En cuanto al talento y a la riqueza, ¿los ponemos al servicio de la comunidad cristiana y de los que pasan necesidad alrededor de nosotros? O los derrochamos buscando nuestro propio placer y satisfaciendo nuestra avaricia, acumulando tesoros que no nos llevaremos a la tumba.
¿Cómo sería si Dios requiriera de nosotros una completa rendición de cuentas de nuestra administración? En realidad, la pregunta no es hipotética. ¿Cómo será, cuando Dios requirirá…?
También debemos estar preparados para rendir cuentas de uno de los más grandes de nuestros dones – nuestra vocación saletense.
Traducción: Hno. Moisés Rueda, M.S.
Recuperar nuestra herencia
(24to Domingo Ordinario: Éxodo 32:7-14; 1 Timoteo 1:12-17; Lucas 15:1-32)
Los Fariseos y los escribas, en el evangelio de hoy se quejaron de Jesús. “Este hombre recibe a los pecadores y come con ellos”. Ellos nunca harían algo así. Para ellos, era algo desagradable.
Jesús no pide disculpas. En cambio, les presenta tres parábolas: la oveja perdida, la moneda perdida, el hijo pródigo. Todas ellas hablan de la alegría de encontrar lo que se había perdido, de recibir al pecador que vuelve arrepentido.
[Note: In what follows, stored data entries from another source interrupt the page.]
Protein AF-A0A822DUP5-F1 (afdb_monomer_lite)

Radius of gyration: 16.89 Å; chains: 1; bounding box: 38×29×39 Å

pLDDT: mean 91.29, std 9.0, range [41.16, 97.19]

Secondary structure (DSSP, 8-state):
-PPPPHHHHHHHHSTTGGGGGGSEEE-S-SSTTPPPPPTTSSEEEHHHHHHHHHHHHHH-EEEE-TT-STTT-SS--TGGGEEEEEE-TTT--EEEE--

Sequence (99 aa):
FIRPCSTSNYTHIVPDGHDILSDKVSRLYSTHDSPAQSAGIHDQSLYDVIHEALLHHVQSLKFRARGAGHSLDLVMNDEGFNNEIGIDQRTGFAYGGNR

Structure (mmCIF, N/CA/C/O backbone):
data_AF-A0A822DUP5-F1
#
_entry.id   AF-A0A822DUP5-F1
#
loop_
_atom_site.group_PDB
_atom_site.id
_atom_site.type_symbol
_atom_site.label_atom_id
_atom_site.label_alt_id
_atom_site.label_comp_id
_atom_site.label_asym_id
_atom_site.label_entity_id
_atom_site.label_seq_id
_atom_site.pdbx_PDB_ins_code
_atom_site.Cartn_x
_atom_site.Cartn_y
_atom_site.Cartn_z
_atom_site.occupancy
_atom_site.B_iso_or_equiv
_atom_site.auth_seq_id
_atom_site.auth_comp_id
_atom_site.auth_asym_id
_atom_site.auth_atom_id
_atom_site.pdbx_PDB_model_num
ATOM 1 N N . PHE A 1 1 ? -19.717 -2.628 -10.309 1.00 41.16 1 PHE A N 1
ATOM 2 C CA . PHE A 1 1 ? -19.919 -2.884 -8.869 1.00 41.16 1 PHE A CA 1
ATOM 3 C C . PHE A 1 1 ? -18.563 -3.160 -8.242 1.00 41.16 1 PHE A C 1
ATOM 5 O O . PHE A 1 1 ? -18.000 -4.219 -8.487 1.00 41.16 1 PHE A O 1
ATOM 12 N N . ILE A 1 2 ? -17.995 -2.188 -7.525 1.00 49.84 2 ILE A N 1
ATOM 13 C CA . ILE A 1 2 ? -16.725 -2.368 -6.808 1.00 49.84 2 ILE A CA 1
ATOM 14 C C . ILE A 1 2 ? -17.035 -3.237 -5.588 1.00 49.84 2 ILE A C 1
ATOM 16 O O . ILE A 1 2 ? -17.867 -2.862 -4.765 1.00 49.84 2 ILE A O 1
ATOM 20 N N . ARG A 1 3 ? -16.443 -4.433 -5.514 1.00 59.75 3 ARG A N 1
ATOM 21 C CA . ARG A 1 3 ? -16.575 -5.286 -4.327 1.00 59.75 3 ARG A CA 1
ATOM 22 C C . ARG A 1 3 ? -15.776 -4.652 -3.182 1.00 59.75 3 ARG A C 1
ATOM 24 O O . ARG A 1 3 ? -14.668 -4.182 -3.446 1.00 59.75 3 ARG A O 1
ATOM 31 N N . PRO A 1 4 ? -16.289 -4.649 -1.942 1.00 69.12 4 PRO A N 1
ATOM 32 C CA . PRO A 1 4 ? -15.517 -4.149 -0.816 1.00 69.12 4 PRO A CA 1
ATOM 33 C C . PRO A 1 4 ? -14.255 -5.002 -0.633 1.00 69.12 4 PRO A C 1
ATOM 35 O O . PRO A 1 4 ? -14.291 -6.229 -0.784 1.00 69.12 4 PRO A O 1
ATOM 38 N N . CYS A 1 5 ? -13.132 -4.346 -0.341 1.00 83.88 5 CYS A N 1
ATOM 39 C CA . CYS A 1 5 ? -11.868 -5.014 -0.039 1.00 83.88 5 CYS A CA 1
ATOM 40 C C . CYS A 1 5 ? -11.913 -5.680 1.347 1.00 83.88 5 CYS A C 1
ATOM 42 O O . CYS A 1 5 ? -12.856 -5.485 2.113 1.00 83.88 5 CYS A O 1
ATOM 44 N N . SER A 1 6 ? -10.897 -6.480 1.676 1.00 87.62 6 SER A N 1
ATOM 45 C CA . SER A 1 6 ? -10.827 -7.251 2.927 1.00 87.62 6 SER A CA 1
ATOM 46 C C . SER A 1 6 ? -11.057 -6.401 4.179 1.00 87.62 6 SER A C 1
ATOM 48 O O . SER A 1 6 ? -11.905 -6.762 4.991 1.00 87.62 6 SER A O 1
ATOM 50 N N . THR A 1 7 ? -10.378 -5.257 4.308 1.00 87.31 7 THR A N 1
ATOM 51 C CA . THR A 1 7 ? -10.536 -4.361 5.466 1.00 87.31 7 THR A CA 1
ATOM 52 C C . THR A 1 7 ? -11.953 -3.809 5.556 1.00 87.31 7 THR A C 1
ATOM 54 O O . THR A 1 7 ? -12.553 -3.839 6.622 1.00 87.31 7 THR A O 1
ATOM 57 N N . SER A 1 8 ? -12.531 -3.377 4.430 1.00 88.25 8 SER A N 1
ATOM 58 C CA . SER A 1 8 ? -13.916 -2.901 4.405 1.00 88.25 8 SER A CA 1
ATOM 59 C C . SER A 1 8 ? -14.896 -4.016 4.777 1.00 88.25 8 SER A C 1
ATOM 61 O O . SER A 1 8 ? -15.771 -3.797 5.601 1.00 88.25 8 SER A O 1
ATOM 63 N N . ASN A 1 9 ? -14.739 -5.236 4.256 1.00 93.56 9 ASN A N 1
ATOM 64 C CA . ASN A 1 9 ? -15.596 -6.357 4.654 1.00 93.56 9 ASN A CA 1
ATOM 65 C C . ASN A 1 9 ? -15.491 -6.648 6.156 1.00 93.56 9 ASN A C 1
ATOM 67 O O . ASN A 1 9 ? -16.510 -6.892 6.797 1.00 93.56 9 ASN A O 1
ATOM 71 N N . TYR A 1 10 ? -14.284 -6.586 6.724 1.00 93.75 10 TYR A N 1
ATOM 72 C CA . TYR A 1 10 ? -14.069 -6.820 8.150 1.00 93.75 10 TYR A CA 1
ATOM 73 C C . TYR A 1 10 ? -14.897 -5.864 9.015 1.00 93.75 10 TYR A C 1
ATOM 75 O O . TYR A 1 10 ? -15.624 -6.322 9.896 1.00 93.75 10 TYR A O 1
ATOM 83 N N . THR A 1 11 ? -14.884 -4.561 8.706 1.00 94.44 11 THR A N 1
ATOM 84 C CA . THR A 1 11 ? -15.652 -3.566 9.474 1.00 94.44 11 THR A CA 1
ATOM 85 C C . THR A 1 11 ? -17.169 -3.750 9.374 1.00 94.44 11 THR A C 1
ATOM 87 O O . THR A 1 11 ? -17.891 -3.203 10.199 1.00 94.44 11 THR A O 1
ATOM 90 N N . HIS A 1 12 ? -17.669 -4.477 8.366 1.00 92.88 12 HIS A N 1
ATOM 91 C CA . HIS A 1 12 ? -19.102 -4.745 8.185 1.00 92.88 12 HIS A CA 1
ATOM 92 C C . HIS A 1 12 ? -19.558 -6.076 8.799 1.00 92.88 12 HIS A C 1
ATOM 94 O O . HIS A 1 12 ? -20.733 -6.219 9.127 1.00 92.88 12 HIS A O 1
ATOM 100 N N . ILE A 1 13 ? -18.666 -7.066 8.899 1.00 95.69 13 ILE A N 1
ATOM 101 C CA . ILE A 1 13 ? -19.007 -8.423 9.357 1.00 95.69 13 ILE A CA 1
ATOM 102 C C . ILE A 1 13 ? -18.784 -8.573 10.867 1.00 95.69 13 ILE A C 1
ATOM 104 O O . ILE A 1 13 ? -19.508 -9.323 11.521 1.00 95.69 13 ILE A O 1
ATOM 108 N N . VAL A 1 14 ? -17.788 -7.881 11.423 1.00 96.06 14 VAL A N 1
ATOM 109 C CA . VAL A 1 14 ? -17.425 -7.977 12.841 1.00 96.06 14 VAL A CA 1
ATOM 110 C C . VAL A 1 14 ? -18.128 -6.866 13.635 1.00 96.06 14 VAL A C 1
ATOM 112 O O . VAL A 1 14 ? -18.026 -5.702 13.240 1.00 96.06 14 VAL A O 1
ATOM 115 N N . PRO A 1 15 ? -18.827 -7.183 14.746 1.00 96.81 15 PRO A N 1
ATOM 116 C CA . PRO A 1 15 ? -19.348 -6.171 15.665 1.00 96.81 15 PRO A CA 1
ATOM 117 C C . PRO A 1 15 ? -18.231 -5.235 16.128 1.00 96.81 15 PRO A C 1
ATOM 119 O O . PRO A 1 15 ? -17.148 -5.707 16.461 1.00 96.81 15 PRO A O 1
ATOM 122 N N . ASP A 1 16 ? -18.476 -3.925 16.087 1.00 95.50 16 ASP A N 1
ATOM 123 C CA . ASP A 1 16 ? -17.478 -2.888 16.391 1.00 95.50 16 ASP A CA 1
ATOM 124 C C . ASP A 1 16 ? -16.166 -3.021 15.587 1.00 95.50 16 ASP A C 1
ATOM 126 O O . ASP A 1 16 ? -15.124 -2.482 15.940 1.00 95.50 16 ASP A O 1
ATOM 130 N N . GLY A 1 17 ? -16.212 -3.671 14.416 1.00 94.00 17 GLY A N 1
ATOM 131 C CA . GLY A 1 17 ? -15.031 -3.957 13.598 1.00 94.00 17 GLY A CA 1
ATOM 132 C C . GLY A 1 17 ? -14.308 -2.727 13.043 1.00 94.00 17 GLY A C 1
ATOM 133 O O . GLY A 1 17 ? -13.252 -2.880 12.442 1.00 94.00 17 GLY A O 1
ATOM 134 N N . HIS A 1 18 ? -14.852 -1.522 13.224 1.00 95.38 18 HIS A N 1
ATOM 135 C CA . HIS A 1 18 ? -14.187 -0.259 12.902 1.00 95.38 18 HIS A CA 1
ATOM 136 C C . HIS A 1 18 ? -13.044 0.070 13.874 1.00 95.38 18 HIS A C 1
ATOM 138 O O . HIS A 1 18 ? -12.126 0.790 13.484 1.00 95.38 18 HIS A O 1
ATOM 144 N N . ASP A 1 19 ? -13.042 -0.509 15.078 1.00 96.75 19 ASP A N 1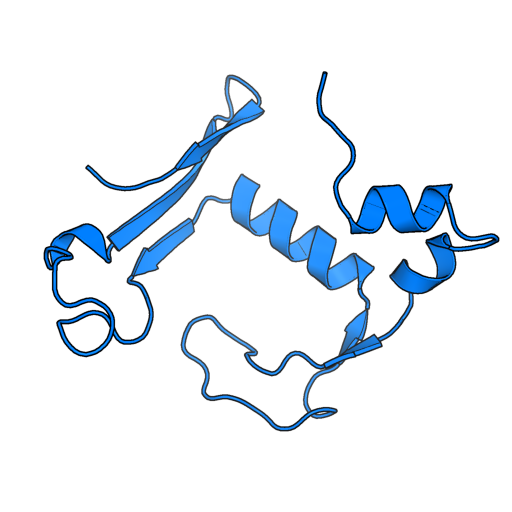
ATOM 145 C CA . ASP A 1 19 ? -11.988 -0.313 16.078 1.00 96.75 19 ASP A CA 1
ATOM 146 C C . ASP A 1 19 ? -10.610 -0.748 15.564 1.00 96.75 19 ASP A C 1
ATOM 148 O O . ASP A 1 19 ? -9.607 -0.110 15.885 1.00 96.75 19 ASP A O 1
ATOM 152 N N . ILE A 1 20 ? -10.562 -1.732 14.652 1.00 96.19 20 ILE A N 1
ATOM 153 C CA . ILE A 1 20 ? -9.322 -2.190 14.001 1.00 96.19 20 ILE A CA 1
ATOM 154 C C . ILE A 1 20 ? -8.578 -1.060 13.278 1.00 96.19 20 ILE A C 1
ATOM 156 O O . ILE A 1 20 ? -7.367 -1.122 13.093 1.00 96.19 20 ILE A O 1
ATOM 160 N N . LEU A 1 21 ? -9.284 -0.010 12.847 1.00 95.75 21 LEU A N 1
ATOM 161 C CA . LEU A 1 21 ? -8.668 1.135 12.177 1.00 95.75 21 LEU A CA 1
ATOM 162 C C . LEU A 1 21 ? -7.765 1.929 13.134 1.00 95.75 21 LEU A C 1
ATOM 164 O O . LEU A 1 21 ? -6.815 2.570 12.682 1.00 95.75 21 LEU A O 1
ATOM 168 N N . SER A 1 22 ? -8.035 1.856 14.438 1.00 96.94 22 SER A N 1
ATOM 169 C CA . SER A 1 22 ? -7.240 2.491 15.493 1.00 96.94 22 SER A CA 1
ATOM 170 C C . SER A 1 22 ? -6.097 1.605 15.999 1.00 96.94 22 SER A C 1
ATOM 172 O O . SER A 1 22 ? -5.202 2.109 16.683 1.00 96.94 22 SER A O 1
ATOM 174 N N . ASP A 1 23 ? -6.095 0.311 15.664 1.00 96.88 23 ASP A N 1
ATOM 175 C CA . ASP A 1 23 ? -5.045 -0.613 16.086 1.00 96.88 23 ASP A CA 1
ATOM 176 C C . ASP A 1 23 ? -3.690 -0.219 15.497 1.00 96.88 23 ASP A C 1
ATOM 178 O O . ASP A 1 23 ? -3.567 0.198 14.340 1.00 96.88 23 ASP A O 1
ATOM 182 N N . LYS A 1 24 ? -2.646 -0.373 16.315 1.00 97.19 24 LYS A N 1
ATOM 183 C CA . LYS A 1 24 ? -1.271 -0.107 15.901 1.00 97.19 24 LYS A CA 1
ATOM 184 C C . LYS A 1 24 ? -0.707 -1.284 15.120 1.00 97.19 24 LYS A C 1
ATOM 186 O O . LYS A 1 24 ? -0.766 -2.427 15.566 1.00 97.19 24 LYS A O 1
ATOM 191 N N . VAL A 1 25 ? -0.071 -0.973 13.999 1.00 95.88 25 VAL A N 1
ATOM 192 C CA . VAL A 1 25 ? 0.730 -1.906 13.210 1.00 95.88 25 VAL A CA 1
ATOM 193 C C . VAL A 1 25 ? 2.174 -1.421 13.143 1.00 95.88 25 VAL A C 1
ATOM 195 O O . VAL A 1 25 ? 2.434 -0.228 12.964 1.00 95.88 25 VAL A O 1
ATOM 198 N N . SER A 1 26 ? 3.124 -2.348 13.265 1.00 96.44 26 SER A N 1
ATOM 199 C CA . SER A 1 26 ? 4.544 -2.025 13.134 1.00 96.44 26 SER A CA 1
ATOM 200 C C . SER A 1 26 ? 4.955 -1.925 11.669 1.00 96.44 26 SER A C 1
ATOM 202 O O . SER A 1 26 ? 4.852 -2.882 10.898 1.00 96.44 26 SER A O 1
ATOM 204 N N . ARG A 1 27 ? 5.492 -0.770 11.288 1.00 94.56 27 ARG A N 1
ATOM 205 C CA . ARG A 1 27 ? 6.087 -0.517 9.979 1.00 94.56 27 ARG A CA 1
ATOM 206 C C . ARG A 1 27 ? 7.521 -1.036 9.962 1.00 94.56 27 ARG A C 1
ATOM 208 O O . ARG A 1 27 ? 8.447 -0.373 10.418 1.00 94.56 27 ARG A O 1
ATOM 215 N N . LEU A 1 28 ? 7.706 -2.220 9.387 1.00 94.94 28 LEU A N 1
ATOM 216 C CA . LEU A 1 28 ? 9.033 -2.830 9.247 1.00 94.94 28 LEU A CA 1
ATOM 217 C C . LEU A 1 28 ? 9.908 -2.099 8.218 1.00 94.94 28 LEU A C 1
ATOM 219 O O . LEU A 1 28 ? 11.127 -2.096 8.342 1.00 94.94 28 LEU A O 1
ATOM 223 N N . TYR A 1 29 ? 9.293 -1.479 7.209 1.00 93.25 29 TYR A N 1
ATOM 224 C CA . TYR A 1 29 ? 9.987 -0.713 6.175 1.00 93.25 29 TYR A CA 1
ATOM 225 C C . TYR A 1 29 ? 9.522 0.738 6.222 1.00 93.25 29 TYR A C 1
ATOM 227 O O . TYR A 1 29 ? 8.419 1.068 5.783 1.00 93.25 29 TYR A O 1
ATOM 235 N N . SER A 1 30 ? 10.350 1.596 6.809 1.00 85.62 30 SER A N 1
ATOM 236 C CA . SER A 1 30 ? 10.062 3.017 7.004 1.00 85.62 30 SER A CA 1
ATOM 237 C C . SER A 1 30 ? 10.021 3.790 5.687 1.00 85.62 30 SER A C 1
ATOM 239 O O . SER A 1 30 ? 9.209 4.698 5.544 1.00 85.62 30 SER A O 1
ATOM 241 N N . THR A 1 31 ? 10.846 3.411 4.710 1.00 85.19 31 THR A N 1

Sin embargo, es sólo la tercera parábola en la que se representa a un pecador, el hijo menor malgastando su herencia, devorando los bienes de su padre con prostitutas, tal como ásperamente afirma el hijo mayor.
En la primera lectura, Dios se queja de que su pueblo esté adorando un becerro de metal fundido. (Recuerda que ellos despilfarraron su oro para fabricarlo). Él se enfureció tanto que, al hablar con Moisés, los llama “tu pueblo”, y “un pueblo obstinado”.
En La Salette el lenguaje de María es similar. “Si mi pueblo no quiere someterse”. Ella no está enojada, todo lo contrario; pero quiere que su pueblo sea consciente del peligro que enfrenta a menos que busque la gracia de Dios con humildad.
Aquel pueblo una vez tuvo una rica herencia de fe, pero la dejaron de lado. Hoy, tristemente, somos testigos de la misma situación. Necesitamos concientizarnos, asumirlo y hacernos responsables de nuestra naturaleza caída, como parte de un pueblo que tiende a suplantar a nuestro Creador, con el falso dios representado en la figura del becerro de oro.
En la medida en que compartimos tal actitud, necesitamos aprovechar del bello sacramento de la reconciliación para nuestro beneficio, humildemente confesando nuestra pecaminosidad ante nuestro Padre y recuperando nuestra herencia. Luego de lo cual, lejos de separarnos de nuestro pueblo, nuestra vocación saletense nos llama a imitar a Jesús, que acogió a los pecadores.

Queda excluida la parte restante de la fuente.